Here’s an explanation for why the failure rate on TANF is much lower than the general population: drugs cost money and people who get benefits are largely people without disposable income for drugs.
I agree. That’s a legitimate explanation.
But when you take a proportion of the general population and assume it applies to a discrete sub-population, then you are on very shaky ground.
I stipulate that I applied the general ratio to the sub-group. However, I applied it at a discount and counter to my own biases.
I’ve known a lot of poor people, rich people, and people in between, and with the exception of alcohol and tobacco, the poor people I’ve known use less drugs than the other two groups.
Not counting college, mainly because it’s a temporary existence that doesn’t describe a real action/consequence situation, I’ve had two life experiences:
1. Bartending
2. Corporate manager
In both cases I’ve found that people have adequate “pocket money”. No one was poor or destitute, all had access to food and shelter. I drove a Chevy Cavalier back then and a Volvo station wagon now. The Chevy was older and had mechanical windows and locks; the Volvo is newer and has many amenities.
In short, I have the same worries now as then, just that the things are upgraded. I worried about rent then, I worry about my mortgage now. I used to worry about feeding me then, I worry about feeding my family now. I travel virtually the same then as now. I work more hours now but the benefits are better.
In nether case did I hang with extremes; no one was destitute then and no one has FU money now.
Drug use in my bartending days was almost universal. Drug use among my peer group now is almost universally opposite.
The entire point of the conservative argument is, as you put it, “if an individual has enough discretionary income to afford drugs, that person has enough income to be disqualified.” But then you assume that the people who otherwise qualify for need-based aid are just as able to afford drugs as the rest of the population in order to make your argument. That’s inconsistent. I’m not saying you’re necessarily wrong, but you are assuming something that seems to be unreasonable, and you really need to back it up with more than mere extrapolation.
In both cases I’ve found that people have adequate “pocket money”. No one was poor or destitute, all had access to food and shelter. … In short, I have the same worries now as then, just that the things are upgraded.
I don’t know enough about your situation to say this with any certainty, but it seems that you might not have really been exposed to the level of poverty that make one eligible for TANF. You need to be making less than $22,000 a year, you need to be keeping less than $11,000 per year as take-home after expenses, and you need to have less than $2,000 in assets. If you have 2 people in your household, then your combined goes up to $30k in gross income, $15k in net, and the same $2000 asset limit. I mean, that’s a very low bar to get under. You also need to participate in work related activities for 20 hrs a week, etc. These aren’t junkies selling their food stamps for an eight ball, these are just very poor people. Honestly, in a more caring society, these people would probably be eligible for therapeutic weed to deal with their lives.

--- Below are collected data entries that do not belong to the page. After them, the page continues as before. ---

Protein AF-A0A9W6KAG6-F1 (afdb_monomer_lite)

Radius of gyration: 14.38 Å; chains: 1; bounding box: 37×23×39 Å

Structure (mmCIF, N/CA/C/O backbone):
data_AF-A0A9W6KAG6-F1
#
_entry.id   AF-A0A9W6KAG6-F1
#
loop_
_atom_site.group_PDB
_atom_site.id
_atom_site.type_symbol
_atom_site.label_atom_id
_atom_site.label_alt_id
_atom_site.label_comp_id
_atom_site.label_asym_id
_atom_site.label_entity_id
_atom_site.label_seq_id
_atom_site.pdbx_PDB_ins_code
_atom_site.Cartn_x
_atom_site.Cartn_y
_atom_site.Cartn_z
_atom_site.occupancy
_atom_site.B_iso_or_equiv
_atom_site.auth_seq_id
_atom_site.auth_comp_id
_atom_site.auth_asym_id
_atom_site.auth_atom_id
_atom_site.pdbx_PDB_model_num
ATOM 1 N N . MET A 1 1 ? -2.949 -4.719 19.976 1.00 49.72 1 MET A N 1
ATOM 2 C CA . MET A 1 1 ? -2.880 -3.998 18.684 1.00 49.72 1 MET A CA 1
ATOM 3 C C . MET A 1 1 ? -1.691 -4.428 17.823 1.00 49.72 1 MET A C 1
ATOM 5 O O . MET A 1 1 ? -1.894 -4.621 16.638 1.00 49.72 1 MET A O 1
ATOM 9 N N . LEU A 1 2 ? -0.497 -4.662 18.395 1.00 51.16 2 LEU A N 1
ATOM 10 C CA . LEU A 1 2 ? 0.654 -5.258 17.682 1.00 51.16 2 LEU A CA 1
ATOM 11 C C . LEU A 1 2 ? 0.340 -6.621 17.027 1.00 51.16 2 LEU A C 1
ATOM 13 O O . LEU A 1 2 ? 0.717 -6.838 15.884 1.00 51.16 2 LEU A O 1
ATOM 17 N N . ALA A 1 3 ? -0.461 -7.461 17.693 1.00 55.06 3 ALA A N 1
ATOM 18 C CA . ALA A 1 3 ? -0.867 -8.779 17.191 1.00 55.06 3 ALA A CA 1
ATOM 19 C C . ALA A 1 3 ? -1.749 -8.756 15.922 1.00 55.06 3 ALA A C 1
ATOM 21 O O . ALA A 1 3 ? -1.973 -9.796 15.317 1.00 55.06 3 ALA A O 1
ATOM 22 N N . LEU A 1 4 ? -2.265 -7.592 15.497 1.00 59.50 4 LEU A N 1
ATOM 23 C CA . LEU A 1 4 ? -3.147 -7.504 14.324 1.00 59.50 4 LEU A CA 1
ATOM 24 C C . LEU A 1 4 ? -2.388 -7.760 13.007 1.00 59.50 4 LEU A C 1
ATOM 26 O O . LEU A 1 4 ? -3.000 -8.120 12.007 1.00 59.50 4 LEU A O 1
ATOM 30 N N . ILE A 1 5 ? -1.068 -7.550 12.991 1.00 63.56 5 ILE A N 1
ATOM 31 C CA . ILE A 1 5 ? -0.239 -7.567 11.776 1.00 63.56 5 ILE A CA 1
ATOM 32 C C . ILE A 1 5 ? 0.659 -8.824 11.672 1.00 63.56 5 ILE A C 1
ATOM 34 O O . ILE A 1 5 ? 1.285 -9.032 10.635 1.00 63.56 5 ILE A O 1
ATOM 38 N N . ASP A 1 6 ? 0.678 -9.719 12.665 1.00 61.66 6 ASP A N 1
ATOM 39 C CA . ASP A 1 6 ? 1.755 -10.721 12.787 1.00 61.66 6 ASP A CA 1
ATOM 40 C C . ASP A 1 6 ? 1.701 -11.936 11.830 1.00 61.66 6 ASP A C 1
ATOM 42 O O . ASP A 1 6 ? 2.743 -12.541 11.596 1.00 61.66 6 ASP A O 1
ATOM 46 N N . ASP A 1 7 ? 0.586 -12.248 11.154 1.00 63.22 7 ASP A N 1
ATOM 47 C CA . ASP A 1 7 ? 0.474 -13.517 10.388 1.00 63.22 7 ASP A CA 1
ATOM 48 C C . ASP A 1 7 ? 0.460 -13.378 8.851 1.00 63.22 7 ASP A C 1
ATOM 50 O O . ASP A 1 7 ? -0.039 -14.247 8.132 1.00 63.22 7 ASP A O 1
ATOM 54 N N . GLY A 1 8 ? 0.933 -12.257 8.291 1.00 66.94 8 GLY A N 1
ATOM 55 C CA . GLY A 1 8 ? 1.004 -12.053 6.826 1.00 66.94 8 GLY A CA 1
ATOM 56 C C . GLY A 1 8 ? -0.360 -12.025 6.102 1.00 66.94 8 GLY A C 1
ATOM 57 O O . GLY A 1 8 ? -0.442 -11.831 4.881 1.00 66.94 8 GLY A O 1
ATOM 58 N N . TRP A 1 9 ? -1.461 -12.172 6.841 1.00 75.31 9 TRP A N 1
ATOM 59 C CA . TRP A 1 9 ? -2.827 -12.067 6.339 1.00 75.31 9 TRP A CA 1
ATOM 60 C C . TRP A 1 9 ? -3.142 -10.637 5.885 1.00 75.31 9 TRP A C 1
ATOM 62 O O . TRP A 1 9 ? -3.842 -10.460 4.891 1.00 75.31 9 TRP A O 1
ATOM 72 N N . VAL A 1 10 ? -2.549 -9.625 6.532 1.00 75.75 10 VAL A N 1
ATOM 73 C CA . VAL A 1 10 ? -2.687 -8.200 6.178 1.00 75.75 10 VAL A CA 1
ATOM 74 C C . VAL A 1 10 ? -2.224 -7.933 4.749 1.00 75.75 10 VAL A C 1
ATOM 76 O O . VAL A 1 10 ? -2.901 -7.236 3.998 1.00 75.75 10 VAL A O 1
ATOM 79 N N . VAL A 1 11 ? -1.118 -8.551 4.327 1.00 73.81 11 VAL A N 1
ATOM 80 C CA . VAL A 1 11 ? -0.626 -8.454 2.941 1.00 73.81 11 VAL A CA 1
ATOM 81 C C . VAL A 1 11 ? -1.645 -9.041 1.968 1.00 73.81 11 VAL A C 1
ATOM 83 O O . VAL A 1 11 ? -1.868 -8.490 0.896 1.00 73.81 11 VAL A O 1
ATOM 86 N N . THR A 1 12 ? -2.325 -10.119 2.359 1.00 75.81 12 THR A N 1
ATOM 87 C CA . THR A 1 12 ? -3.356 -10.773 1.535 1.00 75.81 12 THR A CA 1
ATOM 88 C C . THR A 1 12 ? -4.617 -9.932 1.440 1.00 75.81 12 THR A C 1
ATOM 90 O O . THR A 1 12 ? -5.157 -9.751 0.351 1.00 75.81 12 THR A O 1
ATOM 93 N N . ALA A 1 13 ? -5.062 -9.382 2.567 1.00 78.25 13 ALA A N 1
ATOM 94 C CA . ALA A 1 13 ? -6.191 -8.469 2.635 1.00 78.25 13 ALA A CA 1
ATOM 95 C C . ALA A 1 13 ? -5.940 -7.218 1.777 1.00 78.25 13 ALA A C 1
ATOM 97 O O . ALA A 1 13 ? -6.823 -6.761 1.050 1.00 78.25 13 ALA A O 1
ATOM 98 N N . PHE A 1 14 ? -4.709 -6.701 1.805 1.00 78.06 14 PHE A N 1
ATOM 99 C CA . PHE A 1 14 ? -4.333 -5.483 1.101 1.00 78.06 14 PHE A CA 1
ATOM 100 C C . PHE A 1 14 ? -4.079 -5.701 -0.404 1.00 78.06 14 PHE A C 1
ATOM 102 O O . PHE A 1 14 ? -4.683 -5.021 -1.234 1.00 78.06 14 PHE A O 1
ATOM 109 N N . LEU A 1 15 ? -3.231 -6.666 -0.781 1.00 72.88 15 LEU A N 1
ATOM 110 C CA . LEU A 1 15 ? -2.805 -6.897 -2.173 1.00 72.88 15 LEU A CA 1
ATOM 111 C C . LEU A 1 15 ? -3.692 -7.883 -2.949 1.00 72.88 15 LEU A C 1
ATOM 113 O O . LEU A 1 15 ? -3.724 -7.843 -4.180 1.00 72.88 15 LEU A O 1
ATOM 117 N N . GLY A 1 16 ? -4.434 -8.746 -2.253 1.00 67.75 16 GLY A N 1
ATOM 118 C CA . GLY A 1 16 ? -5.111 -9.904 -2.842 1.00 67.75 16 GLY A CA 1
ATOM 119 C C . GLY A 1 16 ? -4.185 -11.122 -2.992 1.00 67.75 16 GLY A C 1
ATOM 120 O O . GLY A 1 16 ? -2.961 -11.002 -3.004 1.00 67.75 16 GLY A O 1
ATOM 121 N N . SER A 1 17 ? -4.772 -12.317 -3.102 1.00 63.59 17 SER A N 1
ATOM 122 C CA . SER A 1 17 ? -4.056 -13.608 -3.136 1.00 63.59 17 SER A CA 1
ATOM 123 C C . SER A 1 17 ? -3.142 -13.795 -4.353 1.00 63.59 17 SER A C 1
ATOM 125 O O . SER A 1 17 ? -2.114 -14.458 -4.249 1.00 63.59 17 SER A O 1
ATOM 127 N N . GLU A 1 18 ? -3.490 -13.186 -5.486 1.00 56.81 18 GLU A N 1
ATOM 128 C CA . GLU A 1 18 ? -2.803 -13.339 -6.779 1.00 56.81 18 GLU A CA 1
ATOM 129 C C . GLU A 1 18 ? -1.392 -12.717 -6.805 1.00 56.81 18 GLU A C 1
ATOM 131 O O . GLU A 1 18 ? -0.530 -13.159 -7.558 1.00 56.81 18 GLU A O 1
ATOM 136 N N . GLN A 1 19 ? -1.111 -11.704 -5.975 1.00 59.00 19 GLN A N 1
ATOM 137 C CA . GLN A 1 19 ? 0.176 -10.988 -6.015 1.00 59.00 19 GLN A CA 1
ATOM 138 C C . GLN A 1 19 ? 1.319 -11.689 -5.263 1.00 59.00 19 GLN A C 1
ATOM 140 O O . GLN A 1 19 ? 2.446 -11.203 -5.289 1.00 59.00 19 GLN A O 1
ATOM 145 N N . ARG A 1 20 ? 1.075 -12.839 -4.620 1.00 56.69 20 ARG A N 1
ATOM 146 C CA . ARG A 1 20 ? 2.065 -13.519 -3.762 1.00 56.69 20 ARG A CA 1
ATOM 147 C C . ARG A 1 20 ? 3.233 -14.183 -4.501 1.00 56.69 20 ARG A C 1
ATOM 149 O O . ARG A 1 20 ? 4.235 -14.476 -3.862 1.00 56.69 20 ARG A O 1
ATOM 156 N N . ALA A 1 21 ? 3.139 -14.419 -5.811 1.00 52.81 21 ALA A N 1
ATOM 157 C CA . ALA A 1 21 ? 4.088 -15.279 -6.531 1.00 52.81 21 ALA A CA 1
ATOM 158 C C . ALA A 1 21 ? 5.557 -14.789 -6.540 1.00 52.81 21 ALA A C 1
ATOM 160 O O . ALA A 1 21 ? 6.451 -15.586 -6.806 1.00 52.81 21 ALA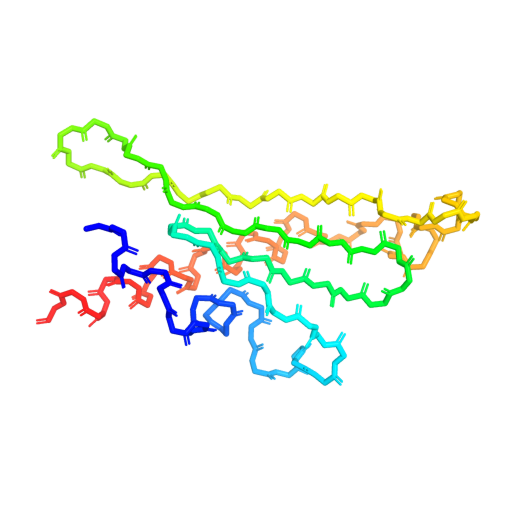 A O 1
ATOM 161 N N . TYR A 1 22 ? 5.819 -13.510 -6.242 1.00 62.94 22 TYR A N 1
ATOM 162 C CA . TYR A 1 22 ? 7.164 -12.912 -6.272 1.00 62.94 22 TYR A CA 1
ATOM 163 C C . TYR A 1 22 ? 7.458 -12.023 -5.055 1.00 62.94 22 TYR A C 1
ATOM 165 O O . TYR A 1 22 ? 8.138 -11.004 -5.192 1.00 62.94 22 TYR A O 1
ATOM 173 N N . ILE A 1 23 ? 6.903 -12.371 -3.889 1.00 66.06 23 ILE A N 1
ATOM 174 C CA . ILE A 1 23 ? 7.000 -11.556 -2.678 1.00 66.06 23 ILE A CA 1
ATOM 175 C C . ILE A 1 23 ? 7.815 -12.257 -1.587 1.00 66.06 23 ILE A C 1
ATOM 177 O O . ILE A 1 23 ? 7.461 -13.357 -1.174 1.00 66.06 23 ILE A O 1
ATOM 181 N N . ASP A 1 24 ? 8.848 -11.577 -1.085 1.00 68.81 24 ASP A N 1
ATOM 182 C CA . ASP A 1 24 ? 9.527 -11.923 0.174 1.00 68.81 24 ASP A CA 1
ATOM 183 C C . ASP A 1 24 ? 8.949 -11.090 1.329 1.00 68.81 24 ASP A C 1
ATOM 185 O O . ASP A 1 24 ? 8.763 -9.880 1.157 1.00 68.81 24 ASP A O 1
ATOM 189 N N . ILE A 1 25 ? 8.620 -11.720 2.464 1.00 72.00 25 ILE A N 1
ATOM 190 C CA . ILE A 1 25 ? 7.895 -11.094 3.585 1.00 72.00 25 ILE A CA 1
ATOM 191 C C . ILE A 1 25 ? 8.811 -10.978 4.808 1.00 72.00 25 ILE A C 1
ATOM 193 O O . ILE A 1 25 ? 9.289 -11.977 5.337 1.00 72.00 25 ILE A O 1
ATOM 197 N N . ASP A 1 26 ? 8.995 -9.747 5.286 1.00 68.56 26 ASP A N 1
ATOM 198 C CA . ASP A 1 26 ? 9.775 -9.418 6.483 1.00 68.56 26 ASP A CA 1
ATOM 199 C C . ASP A 1 26 ? 8.823 -9.044 7.628 1.00 68.56 26 ASP A C 1
ATOM 201 O O . ASP A 1 26 ? 8.075 -8.061 7.537 1.00 68.56 26 ASP A O 1
ATOM 205 N N . HIS A 1 27 ? 8.841 -9.848 8.691 1.00 67.25 27 HIS A N 1
ATOM 206 C CA . HIS A 1 27 ? 7.990 -9.683 9.864 1.00 67.25 27 HIS A CA 1
ATOM 207 C C . HIS A 1 27 ? 8.769 -8.967 10.963 1.00 67.25 27 HIS A C 1
ATOM 209 O O . HIS A 1 27 ? 9.641 -9.542 11.617 1.00 67.25 27 HIS A O 1
ATOM 215 N N . ARG A 1 28 ? 8.424 -7.701 11.194 1.00 70.06 28 ARG A N 1
ATOM 216 C CA . ARG A 1 28 ? 8.870 -6.943 12.366 1.00 70.06 28 ARG A CA 1
ATOM 217 C C . ARG A 1 28 ? 7.645 -6.650 13.236 1.00 70.06 28 ARG A C 1
ATOM 219 O O . ARG A 1 28 ? 6.553 -6.501 12.692 1.00 70.06 28 ARG A O 1
ATOM 226 N N . PRO A 1 29 ? 7.777 -6.525 14.566 1.00 67.50 29 PRO A N 1
ATOM 227 C CA . PRO A 1 29 ? 6.624 -6.266 15.426 1.00 67.50 29 PRO A CA 1
ATOM 228 C C . PRO A 1 29 ? 5.813 -5.051 14.943 1.00 67.50 29 PRO A C 1
ATOM 230 O O . PRO A 1 29 ? 6.330 -3.935 14.885 1.00 67.50 29 PRO A O 1
ATOM 233 N N . GLY A 1 30 ? 4.550 -5.276 14.560 1.00 68.81 30 GLY A N 1
ATOM 234 C CA . GLY A 1 30 ? 3.631 -4.225 14.092 1.00 68.81 30 GLY A CA 1
ATOM 235 C C . GLY A 1 30 ? 3.891 -3.694 12.677 1.00 68.81 30 GLY A C 1
ATOM 236 O O . GLY A 1 30 ? 3.238 -2.732 12.260 1.00 68.81 30 GLY A O 1
ATOM 237 N N . VAL A 1 31 ? 4.819 -4.305 11.933 1.00 70.38 31 VAL A N 1
ATOM 238 C CA . VAL A 1 31 ? 5.167 -3.933 10.558 1.00 70.38 31 VAL A CA 1
ATOM 239 C C . VAL A 1 31 ? 5.359 -5.184 9.712 1.00 70.38 31 VAL A C 1
ATOM 241 O O . VAL A 1 31 ? 6.230 -6.004 9.984 1.00 70.38 31 VAL A O 1
ATOM 244 N N . VAL A 1 32 ? 4.624 -5.276 8.609 1.00 75.44 32 VAL A N 1
ATOM 245 C CA . VAL A 1 32 ? 4.902 -6.277 7.578 1.00 75.44 32 VAL A CA 1
ATOM 246 C C . VAL A 1 32 ? 5.481 -5.589 6.355 1.00 75.44 32 VAL A C 1
ATOM 248 O O . VAL A 1 32 ? 4.835 -4.754 5.716 1.00 75.44 32 VAL A O 1
ATOM 251 N N . GLY A 1 33 ? 6.726 -5.939 6.044 1.00 77.06 33 GLY A N 1
ATOM 252 C CA . GLY A 1 33 ? 7.386 -5.581 4.799 1.00 77.06 33 GLY A CA 1
ATOM 253 C C . GLY A 1 33 ? 7.154 -6.650 3.742 1.00 77.06 33 GLY A C 1
ATOM 254 O O . GLY A 1 33 ? 7.107 -7.837 4.049 1.00 77.06 33 GLY A O 1
ATOM 255 N N . PHE A 1 34 ? 7.028 -6.232 2.491 1.00 74.88 34 PHE A N 1
ATOM 256 C CA . PHE A 1 34 ? 7.019 -7.123 1.348 1.00 74.88 34 PHE A CA 1
ATOM 257 C C . PHE A 1 34 ? 7.859 -6.552 0.208 1.00 74.88 34 PHE A C 1
ATOM 259 O O . PHE A 1 34 ? 7.700 -5.396 -0.190 1.00 74.88 34 PHE A O 1
ATOM 266 N N . GLN A 1 35 ? 8.764 -7.358 -0.334 1.00 76.19 35 GLN A N 1
ATOM 267 C CA . GLN A 1 35 ? 9.590 -6.979 -1.475 1.00 76.19 35 GLN A CA 1
ATOM 268 C C . GLN A 1 35 ? 9.053 -7.625 -2.745 1.00 76.19 35 GLN A C 1
ATOM 270 O O . GLN A 1 35 ? 8.896 -8.837 -2.803 1.00 76.19 35 GLN A O 1
ATOM 275 N N . GLY A 1 36 ? 8.814 -6.813 -3.772 1.00 69.50 36 GLY A N 1
ATOM 276 C CA . GLY A 1 36 ? 8.445 -7.278 -5.104 1.00 69.50 36 GLY A CA 1
ATOM 277 C C . GLY A 1 36 ? 9.492 -6.841 -6.118 1.00 69.50 36 GLY A C 1
ATOM 278 O O . GLY A 1 36 ? 9.811 -5.658 -6.222 1.00 69.50 36 GLY A O 1
ATOM 279 N N . HIS A 1 37 ? 9.995 -7.779 -6.916 1.00 71.56 37 HIS A N 1
ATOM 280 C CA . HIS A 1 37 ? 10.975 -7.500 -7.971 1.00 71.56 37 HIS A CA 1
ATOM 281 C C . HIS A 1 37 ? 12.280 -6.838 -7.456 1.00 71.56 37 HIS A C 1
ATOM 283 O O . HIS A 1 37 ? 12.625 -6.899 -6.277 1.00 71.56 37 HIS A O 1
ATOM 289 N N . TRP A 1 38 ? 13.061 -6.250 -8.369 1.00 76.88 38 TRP A N 1
ATOM 290 C CA . TRP A 1 38 ? 14.403 -5.710 -8.101 1.00 76.88 38 TRP A CA 1
ATOM 291 C C . TRP A 1 38 ? 14.418 -4.258 -7.599 1.00 76.88 38 TRP A C 1
ATOM 293 O O . TRP A 1 38 ? 15.489 -3.712 -7.344 1.00 76.88 38 TRP A O 1
ATOM 303 N N . TRP A 1 39 ? 13.258 -3.599 -7.529 1.00 77.62 39 TRP A N 1
ATOM 304 C CA . TRP A 1 39 ? 13.182 -2.156 -7.284 1.00 77.62 39 TRP A CA 1
ATOM 305 C C . TRP A 1 39 ? 12.184 -1.746 -6.208 1.00 77.62 39 TRP A C 1
ATOM 307 O O . TRP A 1 39 ? 12.214 -0.593 -5.791 1.00 77.62 39 TRP A O 1
ATOM 317 N N . TYR A 1 40 ? 11.309 -2.641 -5.754 1.00 79.31 40 TY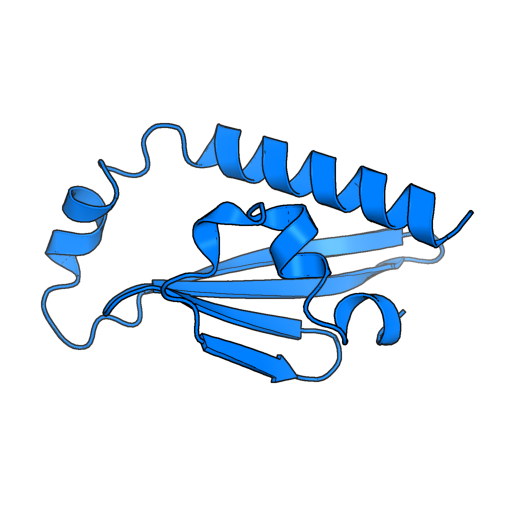R A N 1
ATOM 318 C CA . TYR A 1 40 ? 10.148 -2.263 -4.962 1.00 79.31 40 TYR A CA 1
ATOM 319 C C . TYR A 1 40 ? 10.108 -2.992 -3.615 1.00 79.31 40 TYR A C 1
ATOM 321 O O . TYR A 1 40 ? 10.146 -4.220 -3.551 1.00 79.31 40 TYR A O 1
ATOM 329 N N . ARG A 1 41 ? 9.963 -2.219 -2.535 1.00 82.81 41 ARG A N 1
ATOM 330 C CA . ARG A 1 41 ? 9.619 -2.711 -1.196 1.00 82.81 41 ARG A CA 1
ATOM 331 C C . ARG A 1 41 ? 8.415 -1.935 -0.678 1.00 82.81 41 ARG A C 1
ATOM 333 O O . ARG A 1 41 ? 8.478 -0.716 -0.545 1.00 82.81 41 ARG A O 1
ATOM 340 N N . GLY A 1 42 ? 7.321 -2.633 -0.407 1.00 82.50 42 GLY A N 1
ATOM 341 C CA . GLY A 1 42 ? 6.166 -2.099 0.304 1.00 82.50 42 GLY A CA 1
ATOM 342 C C . GLY A 1 42 ? 6.267 -2.422 1.787 1.00 82.50 42 GLY A C 1
ATOM 343 O O . GLY A 1 42 ? 6.703 -3.506 2.150 1.00 82.50 42 GLY A O 1
ATOM 344 N N . GLU A 1 43 ? 5.857 -1.507 2.652 1.00 84.00 43 GLU A N 1
ATOM 345 C CA . GLU A 1 43 ? 5.721 -1.765 4.085 1.00 84.00 43 GLU A CA 1
ATOM 346 C C . GLU A 1 43 ? 4.348 -1.310 4.558 1.00 84.00 43 GLU A C 1
ATOM 348 O O . GLU A 1 43 ? 3.920 -0.196 4.254 1.00 84.00 43 GLU A O 1
ATOM 353 N N . ILE A 1 44 ? 3.661 -2.178 5.297 1.00 82.81 44 ILE A N 1
ATOM 354 C CA . ILE A 1 44 ? 2.409 -1.869 5.982 1.00 82.81 44 ILE A CA 1
ATOM 355 C C . ILE A 1 44 ? 2.699 -1.855 7.477 1.00 82.81 44 ILE A C 1
ATOM 357 O O . ILE A 1 44 ? 3.166 -2.851 8.028 1.00 82.81 44 ILE A O 1
ATOM 361 N N . SER A 1 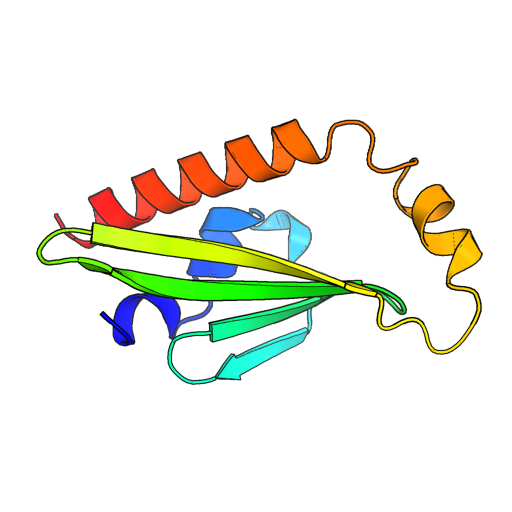45 ? 2.407 -0.739 8.135 1.00 81.31 45 SER A N 1
ATOM 362 C CA . SER A 1 45 ? 2.525 -0.592 9.585 1.00 81.31 45 SER A CA 1
ATOM 363 C C . SER A 1 45 ? 1.211 -0.118 10.190 1.00 81.31 45 SER A C 1
ATOM 365 O O . SER A 1 45 ? 0.488 0.663 9.570 1.00 81.31 45 SER A O 1
ATOM 367 N N . ALA A 1 46 ? 0.917 -0.558 11.410 1.00 78.50 46 ALA A N 1
ATOM 368 C CA . ALA A 1 46 ? -0.185 -0.031 12.207 1.00 78.50 46 ALA A CA 1
ATOM 369 C C . ALA A 1 46 ? 0.374 0.851 13.324 1.00 78.50 46 ALA A C 1
ATOM 371 O O . ALA A 1 46 ? 1.155 0.397 14.157 1.00 78.50 46 ALA A O 1
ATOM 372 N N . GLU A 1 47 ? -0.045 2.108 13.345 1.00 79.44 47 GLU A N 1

But then you assume that the people who otherwise qualify for need-based aid are just as able to afford drugs as the rest of the population in order to make your argument. That’s inconsistent. I’m not saying you’re necessarily wrong, but you are assuming something that seems to be unreasonable, and you really need to back it up with more than mere extrapolation.
http://www.samhsa.gov/data/nhsda/1997main/nhsda1997mfWeb-119.htm#Table13.1
Illicit Drug Use in Last Year – by Income:
< $9,000 16.6% $9,000 - $19,999 11.2% $20,000 - $39,999 11.3% $40,000 - $74,999 10.2% > $75,000 10.8%
Further down they break it out by welfare: Receive or Not Receive
18.0% of Welfare recipients reported using an illicit drug in the past year.
I went down from 6.7% to 6. I should have gone UP to 18%.
Florida will be saving a bunch of money.